The other day I wrote about the good that can come from the Internet; today I want to talk about some of the darker side. There is this line that we all have to walk when we post things online. Some people don’t even get near the line and some don’t realize the line even exists and willingly cross over it. That line is the point where we are sharing to a point of potentially compromising ourselves or maybe others.
The place that we have really started thinking about this is with a child on the way. How much do you really share about and of your kids? I try and be careful of what I post online and tend to share with friends only to be careful; there is still that extra consideration when thinking about sharing stuff about my child. With the rate and pace at which things can be shared online and the fact that once they are there it does not just go away, there is some consideration to be made to how much we might share online and how we choose to share it.
One option is to just share nothing. This alleviates any concerns about sharing too much because nothing ends up shared. No embarrassment for the child later in life of things shared before they had any control. No worry about photos of your child being shared or used against your permission because someone just happened to stumble across them. No thought of people being able to stalk and find your child for nefarious purposes. At the same time by sharing nothing you are also cutting yourself off from friends and family as well.
This is one of the most viewed videos on YouTube. Those kids are going to have to live with that for the rest of their lives. Is that fair to them?
The other extreme of course is sharing everything. I know some people for whom not a day goes by without them sharing some photo or video of their kid. Now, I also don’t know what security settings they have, but at the same time I just question sharing that much and that often. I mean I don’t even share that often about myself and yet am I going to do that with my child? Yes, I am sharing the information out, but some people might not want to see that all the time. Also, there are other ways that I might consider sharing the information to only those that matter. As opposed to putting it out for who knows who to find and what they might do with it.
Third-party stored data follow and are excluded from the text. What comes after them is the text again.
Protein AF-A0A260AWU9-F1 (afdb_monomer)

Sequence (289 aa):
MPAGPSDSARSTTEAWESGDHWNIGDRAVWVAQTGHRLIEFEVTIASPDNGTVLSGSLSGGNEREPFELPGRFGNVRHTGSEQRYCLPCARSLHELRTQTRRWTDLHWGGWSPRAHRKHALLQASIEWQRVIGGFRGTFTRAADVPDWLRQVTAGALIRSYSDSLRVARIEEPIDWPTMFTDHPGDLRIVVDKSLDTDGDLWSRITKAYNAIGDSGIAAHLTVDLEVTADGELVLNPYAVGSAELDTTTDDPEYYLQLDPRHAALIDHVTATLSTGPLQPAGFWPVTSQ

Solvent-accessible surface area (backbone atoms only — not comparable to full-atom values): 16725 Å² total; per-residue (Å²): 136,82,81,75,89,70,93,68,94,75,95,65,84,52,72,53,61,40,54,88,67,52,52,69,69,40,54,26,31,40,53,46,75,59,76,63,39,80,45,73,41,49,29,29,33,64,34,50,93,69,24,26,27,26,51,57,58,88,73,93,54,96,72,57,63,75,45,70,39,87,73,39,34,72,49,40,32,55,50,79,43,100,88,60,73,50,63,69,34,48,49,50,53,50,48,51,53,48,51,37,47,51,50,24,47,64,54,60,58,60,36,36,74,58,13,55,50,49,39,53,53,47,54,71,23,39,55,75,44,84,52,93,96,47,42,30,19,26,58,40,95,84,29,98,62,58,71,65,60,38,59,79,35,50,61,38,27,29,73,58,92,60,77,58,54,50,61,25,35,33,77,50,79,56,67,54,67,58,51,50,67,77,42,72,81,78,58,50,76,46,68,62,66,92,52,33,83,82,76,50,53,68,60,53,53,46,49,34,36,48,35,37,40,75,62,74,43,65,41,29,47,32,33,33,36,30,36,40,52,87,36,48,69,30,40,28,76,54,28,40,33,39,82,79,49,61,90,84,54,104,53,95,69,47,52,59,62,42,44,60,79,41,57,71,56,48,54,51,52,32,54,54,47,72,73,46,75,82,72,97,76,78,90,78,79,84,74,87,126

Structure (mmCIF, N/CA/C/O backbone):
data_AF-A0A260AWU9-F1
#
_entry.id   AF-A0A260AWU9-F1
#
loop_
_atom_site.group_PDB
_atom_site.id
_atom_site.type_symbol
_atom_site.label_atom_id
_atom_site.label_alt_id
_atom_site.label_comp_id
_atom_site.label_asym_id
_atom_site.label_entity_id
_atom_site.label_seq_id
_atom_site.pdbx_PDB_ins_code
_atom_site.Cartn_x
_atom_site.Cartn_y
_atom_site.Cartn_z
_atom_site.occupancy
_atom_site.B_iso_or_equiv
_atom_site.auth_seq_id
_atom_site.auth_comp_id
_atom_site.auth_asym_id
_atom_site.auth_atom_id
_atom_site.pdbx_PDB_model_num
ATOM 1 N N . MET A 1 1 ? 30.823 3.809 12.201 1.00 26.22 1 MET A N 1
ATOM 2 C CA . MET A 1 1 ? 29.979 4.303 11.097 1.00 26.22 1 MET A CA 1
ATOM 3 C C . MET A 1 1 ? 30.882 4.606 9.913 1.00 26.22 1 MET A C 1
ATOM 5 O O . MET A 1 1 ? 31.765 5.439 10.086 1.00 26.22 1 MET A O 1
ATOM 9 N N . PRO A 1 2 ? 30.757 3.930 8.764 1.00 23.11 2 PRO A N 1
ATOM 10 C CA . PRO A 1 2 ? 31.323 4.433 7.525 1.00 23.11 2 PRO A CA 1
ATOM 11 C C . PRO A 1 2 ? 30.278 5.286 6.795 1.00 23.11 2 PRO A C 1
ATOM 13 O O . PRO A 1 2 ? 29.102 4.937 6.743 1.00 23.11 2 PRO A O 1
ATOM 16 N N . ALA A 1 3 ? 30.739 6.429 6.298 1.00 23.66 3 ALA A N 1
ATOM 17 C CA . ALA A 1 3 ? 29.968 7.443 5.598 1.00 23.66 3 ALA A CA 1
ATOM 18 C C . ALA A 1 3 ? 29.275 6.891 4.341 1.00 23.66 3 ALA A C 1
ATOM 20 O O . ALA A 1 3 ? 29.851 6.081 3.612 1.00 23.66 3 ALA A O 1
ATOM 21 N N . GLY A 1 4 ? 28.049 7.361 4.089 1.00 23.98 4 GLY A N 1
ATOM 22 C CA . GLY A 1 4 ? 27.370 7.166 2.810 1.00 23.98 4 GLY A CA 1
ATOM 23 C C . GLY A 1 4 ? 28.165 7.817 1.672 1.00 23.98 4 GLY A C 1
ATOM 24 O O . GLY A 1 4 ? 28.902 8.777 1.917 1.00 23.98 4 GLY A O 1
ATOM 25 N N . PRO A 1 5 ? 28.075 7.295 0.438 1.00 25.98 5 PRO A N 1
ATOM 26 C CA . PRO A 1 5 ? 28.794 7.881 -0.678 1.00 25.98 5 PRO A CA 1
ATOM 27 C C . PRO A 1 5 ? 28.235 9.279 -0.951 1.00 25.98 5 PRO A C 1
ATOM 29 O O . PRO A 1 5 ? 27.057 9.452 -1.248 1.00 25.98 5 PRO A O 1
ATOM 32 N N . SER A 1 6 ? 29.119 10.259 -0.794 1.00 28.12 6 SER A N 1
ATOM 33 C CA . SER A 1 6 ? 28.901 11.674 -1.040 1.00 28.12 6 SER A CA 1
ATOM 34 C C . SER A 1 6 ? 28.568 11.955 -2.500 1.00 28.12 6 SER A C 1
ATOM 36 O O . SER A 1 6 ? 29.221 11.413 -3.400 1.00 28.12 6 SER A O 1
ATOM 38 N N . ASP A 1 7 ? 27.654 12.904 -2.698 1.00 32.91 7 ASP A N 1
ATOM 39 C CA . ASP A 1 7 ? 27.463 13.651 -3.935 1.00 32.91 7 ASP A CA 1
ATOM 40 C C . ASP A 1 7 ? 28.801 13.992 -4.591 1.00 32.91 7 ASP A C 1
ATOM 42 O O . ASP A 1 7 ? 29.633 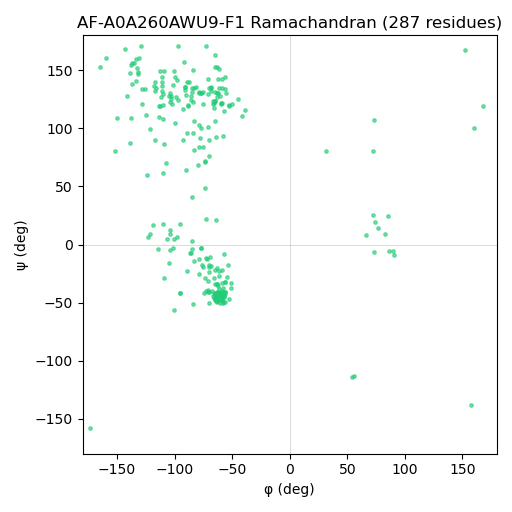14.730 -4.063 1.00 32.91 7 ASP A O 1
ATOM 46 N N . SER A 1 8 ? 29.005 13.427 -5.773 1.00 26.11 8 SER A N 1
ATOM 47 C CA . SER A 1 8 ? 30.024 13.860 -6.714 1.00 26.11 8 SER A CA 1
ATOM 48 C C . SER A 1 8 ? 29.299 14.153 -8.014 1.00 26.11 8 SER A C 1
ATOM 50 O O . SER A 1 8 ? 28.770 13.243 -8.652 1.00 26.11 8 SER A O 1
ATOM 52 N N . ALA A 1 9 ? 29.257 15.433 -8.373 1.00 33.09 9 ALA A N 1
ATOM 53 C CA . ALA A 1 9 ? 28.733 15.942 -9.630 1.00 33.09 9 ALA A CA 1
ATOM 54 C C . ALA A 1 9 ? 29.162 15.056 -10.816 1.00 33.09 9 ALA A C 1
ATOM 56 O O . ALA A 1 9 ? 30.335 15.011 -11.189 1.00 33.09 9 ALA A O 1
ATOM 57 N N . ARG A 1 10 ? 28.199 14.346 -11.412 1.00 27.00 10 ARG A N 1
ATOM 58 C CA . ARG A 1 10 ? 28.379 13.549 -12.628 1.00 27.00 10 ARG A CA 1
ATOM 59 C C . ARG A 1 10 ? 27.653 14.248 -13.774 1.00 27.00 10 ARG A C 1
ATOM 61 O O . ARG A 1 10 ? 26.508 13.938 -14.074 1.00 27.00 10 ARG A O 1
ATOM 68 N N . SER A 1 11 ? 28.316 15.195 -14.439 1.00 34.97 11 SER A N 1
ATOM 69 C CA . SER A 1 11 ? 27.914 15.562 -15.801 1.00 34.97 11 SER A CA 1
ATOM 70 C C . SER A 1 11 ? 28.454 14.496 -16.759 1.00 34.97 11 SER A C 1
ATOM 72 O O . SER A 1 11 ? 29.542 14.624 -17.318 1.00 34.97 11 SER A O 1
ATOM 74 N N . THR A 1 12 ? 27.722 13.398 -16.902 1.00 36.25 12 THR A N 1
ATOM 75 C CA . THR A 1 12 ? 27.932 12.426 -17.978 1.00 36.25 12 THR A CA 1
ATOM 76 C C . THR A 1 12 ? 26.557 12.010 -18.464 1.00 36.25 12 THR A C 1
ATOM 78 O O . THR A 1 12 ? 25.999 11.056 -17.932 1.00 36.25 12 THR A O 1
ATOM 81 N N . THR A 1 13 ? 25.990 12.757 -19.411 1.00 55.31 13 THR A N 1
ATOM 82 C CA . THR A 1 13 ? 24.792 12.336 -20.146 1.00 55.31 13 THR A CA 1
ATOM 83 C C . THR A 1 13 ? 25.060 10.925 -20.659 1.00 55.31 13 THR A C 1
ATOM 85 O O . THR A 1 13 ? 26.092 10.680 -21.297 1.00 55.31 13 THR A O 1
ATOM 88 N N . GLU A 1 14 ? 24.228 9.969 -20.270 1.00 69.44 14 GLU A N 1
ATOM 89 C CA . GLU A 1 14 ? 24.483 8.565 -20.571 1.00 69.44 14 GLU A CA 1
ATOM 90 C C . GLU A 1 14 ? 24.424 8.348 -22.093 1.00 69.44 14 GLU A C 1
ATOM 92 O O . GLU A 1 14 ? 23.765 9.094 -22.815 1.00 69.44 14 GLU A O 1
ATOM 97 N N . ALA A 1 15 ? 25.133 7.345 -22.629 1.00 64.06 15 ALA A N 1
ATOM 98 C CA . ALA A 1 15 ? 25.322 7.226 -24.083 1.00 64.06 15 ALA A CA 1
ATOM 99 C C . ALA A 1 15 ? 23.998 7.172 -24.875 1.00 64.06 15 ALA A C 1
ATOM 101 O O . ALA A 1 15 ? 23.940 7.686 -25.984 1.00 64.06 15 ALA A O 1
ATOM 102 N N . TRP A 1 16 ? 22.944 6.598 -24.291 1.00 74.25 16 TRP A N 1
ATOM 103 C CA . TRP A 1 16 ? 21.592 6.488 -24.855 1.00 74.25 16 TRP A CA 1
ATOM 104 C C . TRP A 1 16 ? 20.749 7.763 -24.754 1.00 74.25 16 TRP A C 1
ATOM 106 O O . TRP A 1 16 ? 19.703 7.841 -25.390 1.00 74.25 16 TRP A O 1
ATOM 116 N N . GLU A 1 17 ? 21.167 8.760 -23.982 1.00 71.00 17 GLU A N 1
ATOM 117 C CA . GLU A 1 17 ? 20.478 10.052 -23.892 1.00 71.00 17 GLU A CA 1
ATOM 118 C C . GLU A 1 17 ? 20.887 11.002 -25.026 1.00 71.00 17 GLU A C 1
ATOM 120 O O . GLU A 1 17 ? 20.209 11.996 -25.287 1.00 71.00 17 GLU A O 1
ATOM 125 N N . SER A 1 18 ? 21.974 10.683 -25.735 1.00 71.25 18 SER A N 1
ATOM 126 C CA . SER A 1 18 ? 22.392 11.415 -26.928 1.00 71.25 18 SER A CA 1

Then there is the line that we all try to walk and that is the balanced sharing. Where we share some information, especially with people we know, but keep it at a level where we don’t mind if it gets beyond us. There can be concerns with sharing any information that might show a child’s school or give someone the ability to track your child’s current location. Then there is also the consideration of should you post anything about another person’s kid because you do not necessarily know their policy about those types of situations.
I actually really like friends of mine who have done the growth photos. They will actually put the initial one month to a one year and then I could see after that doing every year. They are very posed images that really do not reveal any particular information. This shares information with those who care, but allows for some restriction and control on what really is getting passed around.
So I don’t really have a great answer we will have to be figure it out as we go along. One of the web comics that David and I read, PVP Online, addressed this issue to a certain extent recently. One of the couples has a child and they posted a photo of their child that went viral. Then instead of removing it they boosted the post. Finally they just decide to run with it and merchandise the image to help pay for the child’s tuition. It’s another way to go at it I guess, but it does seem a bit exploitative. That, plus a variety of articles that I have read, have definitely make me think about this issue and what it means.